CIG 2007 Pourquoi les Néerlandais ont défendu les services publics ?
(B2) S’il y a aujourd’hui un protocole sur les Services économiques d’intérêt général (SIEG) dans le projet de Traité européen, il faut en reconnaître la paternité essentielle… aux Pays-Bas. Une proposition — qui a rencontré un soutien mollement affirmé des Belges, Luxembourgeois et Français – mais un accueil positif des Allemands.
Une vraie surprise, la vraie surprise même de ce nouveau traité !
Peu de diplomates ou d’experts pariaient, en effet, il y a quelques semaines encore, sur l’incorporation d’un protocole « social » au nouveau traité. Au point que les premières réactions ont oublié ce point (étonnamment au parti socialiste, pourtant ardent défenseur de ce sujet).

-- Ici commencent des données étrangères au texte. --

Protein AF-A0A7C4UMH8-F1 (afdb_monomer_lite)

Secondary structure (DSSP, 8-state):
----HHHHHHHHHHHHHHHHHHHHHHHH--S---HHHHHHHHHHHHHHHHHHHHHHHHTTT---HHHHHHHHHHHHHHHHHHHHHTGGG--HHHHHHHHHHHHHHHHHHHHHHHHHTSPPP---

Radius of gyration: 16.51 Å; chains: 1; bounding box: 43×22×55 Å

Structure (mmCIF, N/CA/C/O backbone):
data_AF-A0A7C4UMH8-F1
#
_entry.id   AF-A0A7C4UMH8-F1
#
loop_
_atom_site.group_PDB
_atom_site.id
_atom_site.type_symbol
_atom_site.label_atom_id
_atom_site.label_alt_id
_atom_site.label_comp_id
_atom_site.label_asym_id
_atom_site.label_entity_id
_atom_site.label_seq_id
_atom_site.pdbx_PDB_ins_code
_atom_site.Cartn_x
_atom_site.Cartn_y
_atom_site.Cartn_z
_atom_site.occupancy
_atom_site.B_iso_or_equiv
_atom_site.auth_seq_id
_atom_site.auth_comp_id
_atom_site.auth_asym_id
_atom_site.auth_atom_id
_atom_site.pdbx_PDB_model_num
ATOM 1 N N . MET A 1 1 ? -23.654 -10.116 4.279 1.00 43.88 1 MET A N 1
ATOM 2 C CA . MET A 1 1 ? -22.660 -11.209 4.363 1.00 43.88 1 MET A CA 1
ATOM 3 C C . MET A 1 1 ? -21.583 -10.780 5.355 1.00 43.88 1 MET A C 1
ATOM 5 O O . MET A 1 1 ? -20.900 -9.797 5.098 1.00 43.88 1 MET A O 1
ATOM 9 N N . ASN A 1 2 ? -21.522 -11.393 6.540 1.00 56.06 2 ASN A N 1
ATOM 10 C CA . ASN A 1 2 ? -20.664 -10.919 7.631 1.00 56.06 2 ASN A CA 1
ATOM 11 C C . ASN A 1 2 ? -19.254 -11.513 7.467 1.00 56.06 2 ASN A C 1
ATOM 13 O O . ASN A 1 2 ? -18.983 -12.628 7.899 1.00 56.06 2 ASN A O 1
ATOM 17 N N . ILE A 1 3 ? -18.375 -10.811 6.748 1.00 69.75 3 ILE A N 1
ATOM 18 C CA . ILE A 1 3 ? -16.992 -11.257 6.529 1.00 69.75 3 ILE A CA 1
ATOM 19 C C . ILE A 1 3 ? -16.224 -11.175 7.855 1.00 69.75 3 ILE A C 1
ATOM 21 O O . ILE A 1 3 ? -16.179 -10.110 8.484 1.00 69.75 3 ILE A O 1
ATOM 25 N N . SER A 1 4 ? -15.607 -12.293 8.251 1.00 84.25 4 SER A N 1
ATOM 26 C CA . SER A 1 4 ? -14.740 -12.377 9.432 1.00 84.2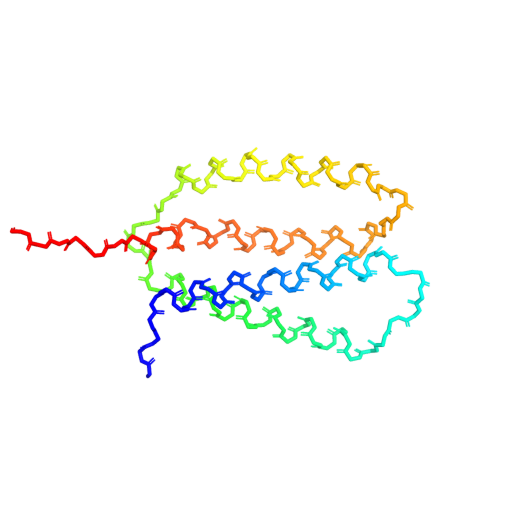5 4 SER A CA 1
ATOM 27 C C . SER A 1 4 ? -13.602 -11.358 9.347 1.00 84.25 4 SER A C 1
ATOM 29 O O . SER A 1 4 ? -12.950 -11.229 8.309 1.00 84.25 4 SER A O 1
ATOM 31 N N . ASN A 1 5 ? -13.337 -10.650 10.448 1.00 85.25 5 ASN A N 1
ATOM 32 C CA . ASN A 1 5 ? -12.310 -9.605 10.506 1.00 85.25 5 ASN A CA 1
ATOM 33 C C . ASN A 1 5 ? -10.928 -10.142 10.105 1.00 85.25 5 ASN A C 1
ATOM 35 O O . ASN A 1 5 ? -10.200 -9.474 9.378 1.00 85.25 5 ASN A O 1
ATOM 39 N N . ARG A 1 6 ? -10.595 -11.382 10.493 1.00 84.06 6 ARG A N 1
ATOM 40 C CA . ARG A 1 6 ? -9.328 -12.029 10.111 1.00 84.06 6 ARG A CA 1
ATOM 41 C C . ARG A 1 6 ? -9.215 -12.222 8.603 1.00 84.06 6 ARG A C 1
ATOM 43 O O . ARG A 1 6 ? -8.191 -11.881 8.024 1.00 84.06 6 ARG A O 1
ATOM 50 N N . LEU A 1 7 ? -10.276 -12.717 7.968 1.00 87.12 7 LEU A N 1
ATOM 51 C CA . LEU A 1 7 ? -10.306 -12.930 6.521 1.00 87.12 7 LEU A CA 1
ATOM 52 C C . LEU A 1 7 ? -10.166 -11.600 5.775 1.00 87.12 7 LEU A C 1
ATOM 54 O O . LEU A 1 7 ? -9.414 -11.509 4.812 1.00 87.12 7 LEU A O 1
ATOM 58 N N . LEU A 1 8 ? -10.823 -10.551 6.269 1.00 88.31 8 LEU A N 1
ATOM 59 C CA . LEU A 1 8 ? -10.735 -9.209 5.703 1.00 88.31 8 LEU A CA 1
ATOM 60 C C . LEU A 1 8 ? -9.301 -8.659 5.746 1.00 88.31 8 LEU A C 1
ATOM 62 O O . LEU A 1 8 ? -8.804 -8.146 4.745 1.00 88.31 8 LEU A O 1
ATOM 66 N N . LEU A 1 9 ? -8.620 -8.811 6.884 1.00 88.56 9 LEU A N 1
ATOM 67 C CA . LEU A 1 9 ? -7.233 -8.372 7.058 1.00 88.56 9 LEU A CA 1
ATOM 68 C C . LEU A 1 9 ? -6.258 -9.176 6.189 1.00 88.56 9 LEU A C 1
ATOM 70 O O . LEU A 1 9 ? -5.354 -8.594 5.592 1.00 88.56 9 LEU A O 1
ATOM 74 N N . ILE A 1 10 ? -6.472 -10.489 6.063 1.00 89.88 10 ILE A N 1
ATOM 75 C CA . ILE A 1 10 ? -5.690 -11.358 5.173 1.00 89.88 10 ILE A CA 1
ATOM 76 C C . ILE A 1 10 ? -5.880 -10.937 3.714 1.00 89.88 10 ILE A C 1
ATOM 78 O O . ILE A 1 10 ? -4.893 -10.806 2.992 1.00 89.88 10 ILE A O 1
ATOM 82 N N . LEU A 1 11 ? -7.117 -10.689 3.272 1.00 91.75 11 LEU A N 1
ATOM 83 C CA . LEU A 1 11 ? -7.391 -10.222 1.911 1.00 91.75 11 LEU A CA 1
ATOM 84 C C . LEU A 1 11 ? -6.737 -8.869 1.637 1.00 91.75 11 LEU A C 1
ATOM 86 O O . LEU A 1 11 ? -6.128 -8.694 0.584 1.00 91.75 11 LEU A O 1
ATOM 90 N N . PHE A 1 12 ? -6.823 -7.934 2.586 1.00 91.31 12 PHE A N 1
ATOM 91 C CA . PHE A 1 12 ? -6.187 -6.624 2.470 1.00 91.31 12 PHE A CA 1
ATOM 92 C C . PHE A 1 12 ? -4.668 -6.753 2.326 1.00 91.31 12 PHE A C 1
ATOM 94 O O . PHE A 1 12 ? -4.094 -6.209 1.386 1.00 91.31 12 PHE A O 1
ATOM 101 N N . TYR A 1 13 ? -4.029 -7.525 3.209 1.00 91.12 13 TYR A N 1
ATOM 102 C CA 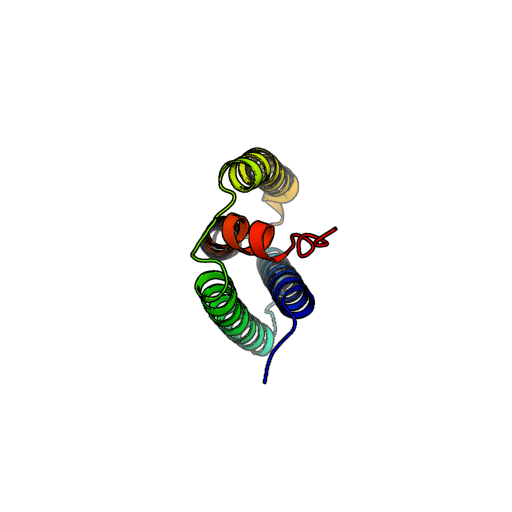. TYR A 1 13 ? -2.582 -7.729 3.187 1.00 91.12 13 TYR A CA 1
ATOM 103 C C . TYR A 1 13 ? -2.107 -8.415 1.901 1.00 91.12 13 TYR A C 1
ATOM 105 O O . TYR A 1 13 ? -1.174 -7.935 1.263 1.00 91.12 13 TYR A O 1
ATOM 113 N N . ASN A 1 14 ? -2.773 -9.496 1.480 1.00 92.81 14 ASN A N 1
ATOM 114 C CA . ASN A 1 14 ? -2.413 -10.204 0.249 1.00 92.81 14 ASN A CA 1
ATOM 115 C C . ASN A 1 14 ? -2.607 -9.323 -0.988 1.00 92.81 14 ASN A C 1
ATOM 117 O O . ASN A 1 14 ? -1.725 -9.271 -1.839 1.00 92.81 14 ASN A O 1
ATOM 121 N N . SER A 1 15 ? -3.720 -8.590 -1.069 1.00 91.88 15 SER A N 1
ATOM 122 C CA . SER A 1 15 ? -3.969 -7.681 -2.195 1.00 91.88 15 SER A CA 1
ATOM 123 C C . SER A 1 15 ? -2.903 -6.590 -2.262 1.00 91.88 15 SER A C 1
ATOM 125 O O . SER A 1 15 ? -2.366 -6.311 -3.331 1.00 91.88 15 SER A O 1
ATOM 127 N N . TYR A 1 16 ? -2.544 -6.015 -1.111 1.00 91.88 16 TYR A N 1
ATOM 128 C CA . TYR A 1 16 ? -1.477 -5.025 -1.014 1.00 91.88 16 TYR A CA 1
ATOM 129 C C . TYR A 1 16 ? -0.132 -5.582 -1.491 1.00 91.88 16 TYR A C 1
ATOM 131 O O . TYR A 1 16 ? 0.533 -4.962 -2.318 1.00 91.88 16 TYR A O 1
ATOM 139 N N . LEU A 1 17 ? 0.240 -6.772 -1.014 1.00 92.50 17 LEU A N 1
ATOM 140 C CA . LEU A 1 17 ? 1.493 -7.431 -1.372 1.00 92.50 17 LEU A CA 1
ATOM 141 C C . LEU A 1 17 ? 1.564 -7.706 -2.878 1.00 92.50 17 LEU A C 1
ATOM 143 O O . LEU A 1 17 ? 2.556 -7.356 -3.513 1.00 92.50 17 LEU A O 1
ATOM 147 N N . VAL A 1 18 ? 0.498 -8.255 -3.467 1.00 92.81 18 VAL A N 1
ATOM 148 C CA . VAL A 1 18 ? 0.430 -8.508 -4.914 1.00 92.81 18 VAL A CA 1
ATOM 149 C C . VAL A 1 18 ? 0.528 -7.201 -5.709 1.00 92.81 18 VAL A C 1
ATOM 151 O O . VAL A 1 18 ? 1.266 -7.150 -6.687 1.00 92.81 18 VAL A O 1
ATOM 154 N N . SER A 1 19 ? -0.134 -6.122 -5.278 1.00 91.44 19 SER A N 1
ATOM 155 C CA . SER A 1 19 ? -0.060 -4.829 -5.978 1.00 91.44 19 SER A CA 1
ATOM 156 C C . SER A 1 19 ? 1.344 -4.217 -5.924 1.00 91.44 19 SER A C 1
ATOM 158 O O . SER A 1 19 ? 1.827 -3.688 -6.923 1.00 91.44 19 SER A O 1
ATOM 160 N N . VAL A 1 20 ? 2.043 -4.331 -4.790 1.00 90.81 20 VAL A N 1
ATOM 161 C CA . VAL A 1 20 ? 3.440 -3.882 -4.677 1.00 90.81 20 VAL A CA 1
ATOM 162 C C . VAL A 1 20 ? 4.370 -4.735 -5.542 1.00 90.81 20 VAL A C 1
ATOM 164 O O . VAL A 1 20 ? 5.259 -4.185 -6.186 1.00 90.81 20 VAL A O 1
ATOM 167 N N . LEU A 1 21 ? 4.161 -6.053 -5.617 1.00 91.00 21 LEU A N 1
ATOM 168 C CA . LEU A 1 21 ? 4.946 -6.922 -6.500 1.00 91.00 21 LEU A CA 1
ATOM 169 C C . LEU A 1 21 ? 4.746 -6.574 -7.977 1.00 91.00 21 LEU A C 1
ATOM 171 O O . LEU A 1 21 ? 5.724 -6.501 -8.713 1.00 91.00 21 LEU A O 1
ATOM 175 N N . LEU A 1 22 ? 3.510 -6.316 -8.407 1.00 90.06 22 LEU A N 1
ATOM 176 C CA . LEU A 1 22 ? 3.232 -5.876 -9.777 1.00 90.06 22 LEU A CA 1
ATOM 177 C C . LEU A 1 22 ? 3.918 -4.545 -10.087 1.00 90.06 22 LEU A C 1
ATOM 179 O O . LEU A 1 22 ? 4.511 -4.404 -11.154 1.00 90.06 22 LEU A O 1
ATOM 183 N N . LEU A 1 23 ? 3.895 -3.600 -9.143 1.00 89.75 23 LEU A N 1
ATOM 184 C CA . LEU A 1 23 ? 4.609 -2.33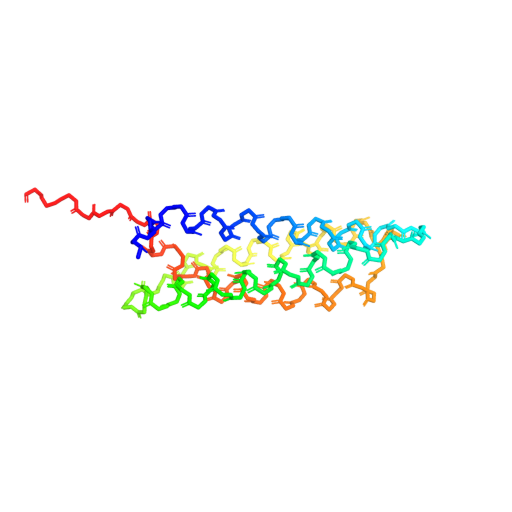3 -9.273 1.00 89.75 23 LEU A CA 1
ATOM 185 C C . LEU A 1 23 ? 6.127 -2.536 -9.373 1.00 89.75 23 LEU A C 1
ATOM 187 O O . LEU A 1 23 ? 6.770 -1.883 -10.188 1.00 89.75 23 LEU A O 1
ATOM 191 N N . LEU A 1 24 ? 6.701 -3.434 -8.569 1.00 89.62 24 LEU A N 1
ATOM 192 C CA . LEU A 1 24 ? 8.126 -3.759 -8.634 1.00 89.62 24 LEU A CA 1
ATOM 193 C C . LEU A 1 24 ? 8.487 -4.388 -9.980 1.00 89.62 24 LEU A C 1
ATOM 195 O O . LEU A 1 24 ? 9.433 -3.933 -10.608 1.00 89.62 24 LEU A O 1
ATOM 199 N N . ILE A 1 25 ? 7.695 -5.349 -10.465 1.00 88.00 25 ILE A N 1
ATOM 200 C CA . ILE A 1 25 ? 7.885 -5.955 -11.791 1.00 88.00 25 ILE A CA 1
ATOM 201 C C . ILE A 1 25 ? 7.818 -4.878 -12.879 1.00 88.00 25 ILE A C 1
ATOM 203 O O . ILE A 1 25 ? 8.688 -4.840 -13.746 1.00 88.00 25 ILE A O 1
ATOM 207 N N . ALA A 1 26 ? 6.834 -3.977 -12.804 1.00 86.69 26 ALA A N 1
ATOM 208 C CA . ALA A 1 26 ? 6.703 -2.844 -13.716 1.00 86.69 26 ALA A CA 1
ATOM 209 C C . ALA A 1 26 ? 7.897 -1.892 -13.660 1.00 86.69 26 ALA A C 1
ATOM 211 O O . ALA A 1 26 ? 8.342 -1.407 -14.692 1.00 86.69 26 ALA A O 1
ATOM 212 N N . SER A 1 27 ? 8.440 -1.668 -12.467 1.00 86.56 27 SER A N 1
ATOM 213 C CA . SER A 1 27 ? 9.614 -0.831 -12.251 1.00 86.56 27 SER A CA 1
ATOM 214 C C . SER A 1 27 ? 10.925 -1.479 -12.703 1.00 86.56 27 SER A C 1
ATOM 216 O O . SER A 1 27 ? 11.884 -0.745 -12.918 1.00 86.56 27 SER A O 1
ATOM 218 N N . THR A 1 28 ? 11.014 -2.809 -12.769 1.00 89.00 28 THR A N 1
ATOM 219 C CA . THR A 1 28 ? 12.254 -3.523 -13.131 1.00 89.00 28 THR A CA 1
ATOM 220 C C . THR A 1 28 ? 12.270 -4.037 -14.566 1.00 89.00 28 THR A C 1
ATOM 222 O O . THR A 1 28 ? 13.296 -4.525 -15.030 1.00 89.00 28 THR A O 1
ATOM 225 N N . SER A 1 29 ? 11.130 -4.024 -15.261 1.00 84.06 29 SER A N 1
ATOM 226 C CA . SER A 1 29 ? 11.039 -4.593 -16.602 1.00 84.06 29 SER A CA 1
ATOM 227 C C . SER A 1 29 ? 11.496 -3.585 -17.651 1.00 84.06 29 SER A C 1
ATOM 229 O O . SER A 1 29 ? 10.882 -2.539 -17.827 1.00 84.06 29 SER A O 1
ATOM 231 N N . GLU A 1 30 ? 12.545 -3.934 -18.390 1.00 73.69 30 GLU A N 1
ATOM 232 C CA . GLU A 1 30 ? 12.975 -3.194 -19.586 1.00 73.69 30 GLU A CA 1
ATOM 233 C C . GLU A 1 30 ? 12.099 -3.520 -20.812 1.00 73.69 30 GLU A C 1
ATOM 235 O O . GLU A 1 30 ? 12.109 -2.805 -21.814 1.00 73.69 30 GLU A O 1
ATOM 240 N N . ALA A 1 31 ? 11.333 -4.614 -20.744 1.00 76.19 31 ALA A N 1
ATOM 241 C CA . ALA A 1 31 ? 10.493 -5.097 -21.829 1.00 76.19 31 ALA A CA 1
ATOM 242 C C . ALA A 1 31 ? 9.079 -4.493 -21.763 1.00 76.19 31 ALA A C 1
ATOM 244 O O . ALA A 1 31 ? 8.555 -4.242 -20.675 1.00 76.19 31 ALA A O 1
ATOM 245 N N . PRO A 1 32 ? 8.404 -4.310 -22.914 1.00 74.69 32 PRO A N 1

L’existence de ce protocole rend également pour la Commission européenne — pour le moins réticente sur la question — l’obligation de produire des travaux un peu plus ambitieux sur les SIG et les SIEG que ceux sortis ou prévus jusqu’à alors.
Le dossier "logement social" déterminant
Cette détermination néerlandaise s’explique par un dossier contentieux avec la Commission européenne. Les Pays-Bas sont, en effet, sous le coup d’une enquête de la DG Concurrence depuis juillet 2005 sur la compatibilité des aides d'Etat aux coopératives de logement social, enquête qui continue toujours, précise-t-on à la DG Concurrence.
Les Pays-Bas sont en effet le pays de l’Union européenne qui comprend le plus grand nombre de logements sociaux par habitant (36% de la population habite dans le secteur locatif aidé. Et les 600 coopératives — souvent liées aux collectivités locales — y jouent un rôle primordial. Elles détiennent 75% des logements locatifs (les particuliers en possédant 12 % et les investisseurs institutionnels et les sociétés de promotion immobilière et entreprises de construction les 13 % restants du marché). Le secteur bénéficie de plusieurs dispositifs d’aides : subventions d’assainissement, subventions aux projets, garanties financières, exonération de l’impôt sur les sociétés, de l’impôt sur les mutations, capacité d’emprunt à la Banque des Communes Néerlandaises (BNG). Dispositif considéré comme faussant la concurrence hors des frontières du pays, selon la Commission, car il peut dissuader des investisseurs européens.
La mixité sociale dans le collimateur de la DG Concurrence
La Commission a notamment critiqué le mélange des genres — les coopératives ayant également des activités commerciales — et le croisement des subventions. Elle a également critiqué le concept de mixité sociale, estimant que « les activités de logement des coopératives ne restent pas limitées aux socialement défavorisés. En cas de surcapacité, les coopératives du logement louent les logements à des personnes bénéficiant de revenus relativement élevés, les concurrents commerciaux non bénéficiaires de l'aide publique étant ainsi défavorisés ».
La solution avancée par les autorités néerlandaises qui consiste à limiter la valeur maximum des logements susceptibles d’être considérés comme « logements sociaux » ne règle pas ce problème. Le gouvernement a proposé différentes mesures comme d'introduire un plafond de ressources pour l'accès au logement social (33.000 euros), de séparer les activités commerciales et de service public des coopératives, et de préciser leurs missions de service public, ainsi que de rendre plus transparentes les subventions notamment dans des opérations de restructurations urbaines.
D'autres Cas dans les tuyaux
La DG Concurrence a traité deux autres dossiers dans le domaine du logement social. L’un concerne une plainte de la fédération européenne de la propriété dirigée contre le système suédois de logement social, estimant que le gouvernement a dépassé son rôle classique de lutte contre la ségrégation dans le logement des plus défavorisés. L’autre a abouti à une décision d’interdiction. En mars 2005, la Commission avait en effet considéré comme contraire le système d’exonération de la taxe sur les mutations immobilières pour les sociétés de logement de Berlin ; couvrant l'ensemble de Berlin, et non les seuls «îlots de précarité», « l’aide est disproportionnée », a-t-elle estimé.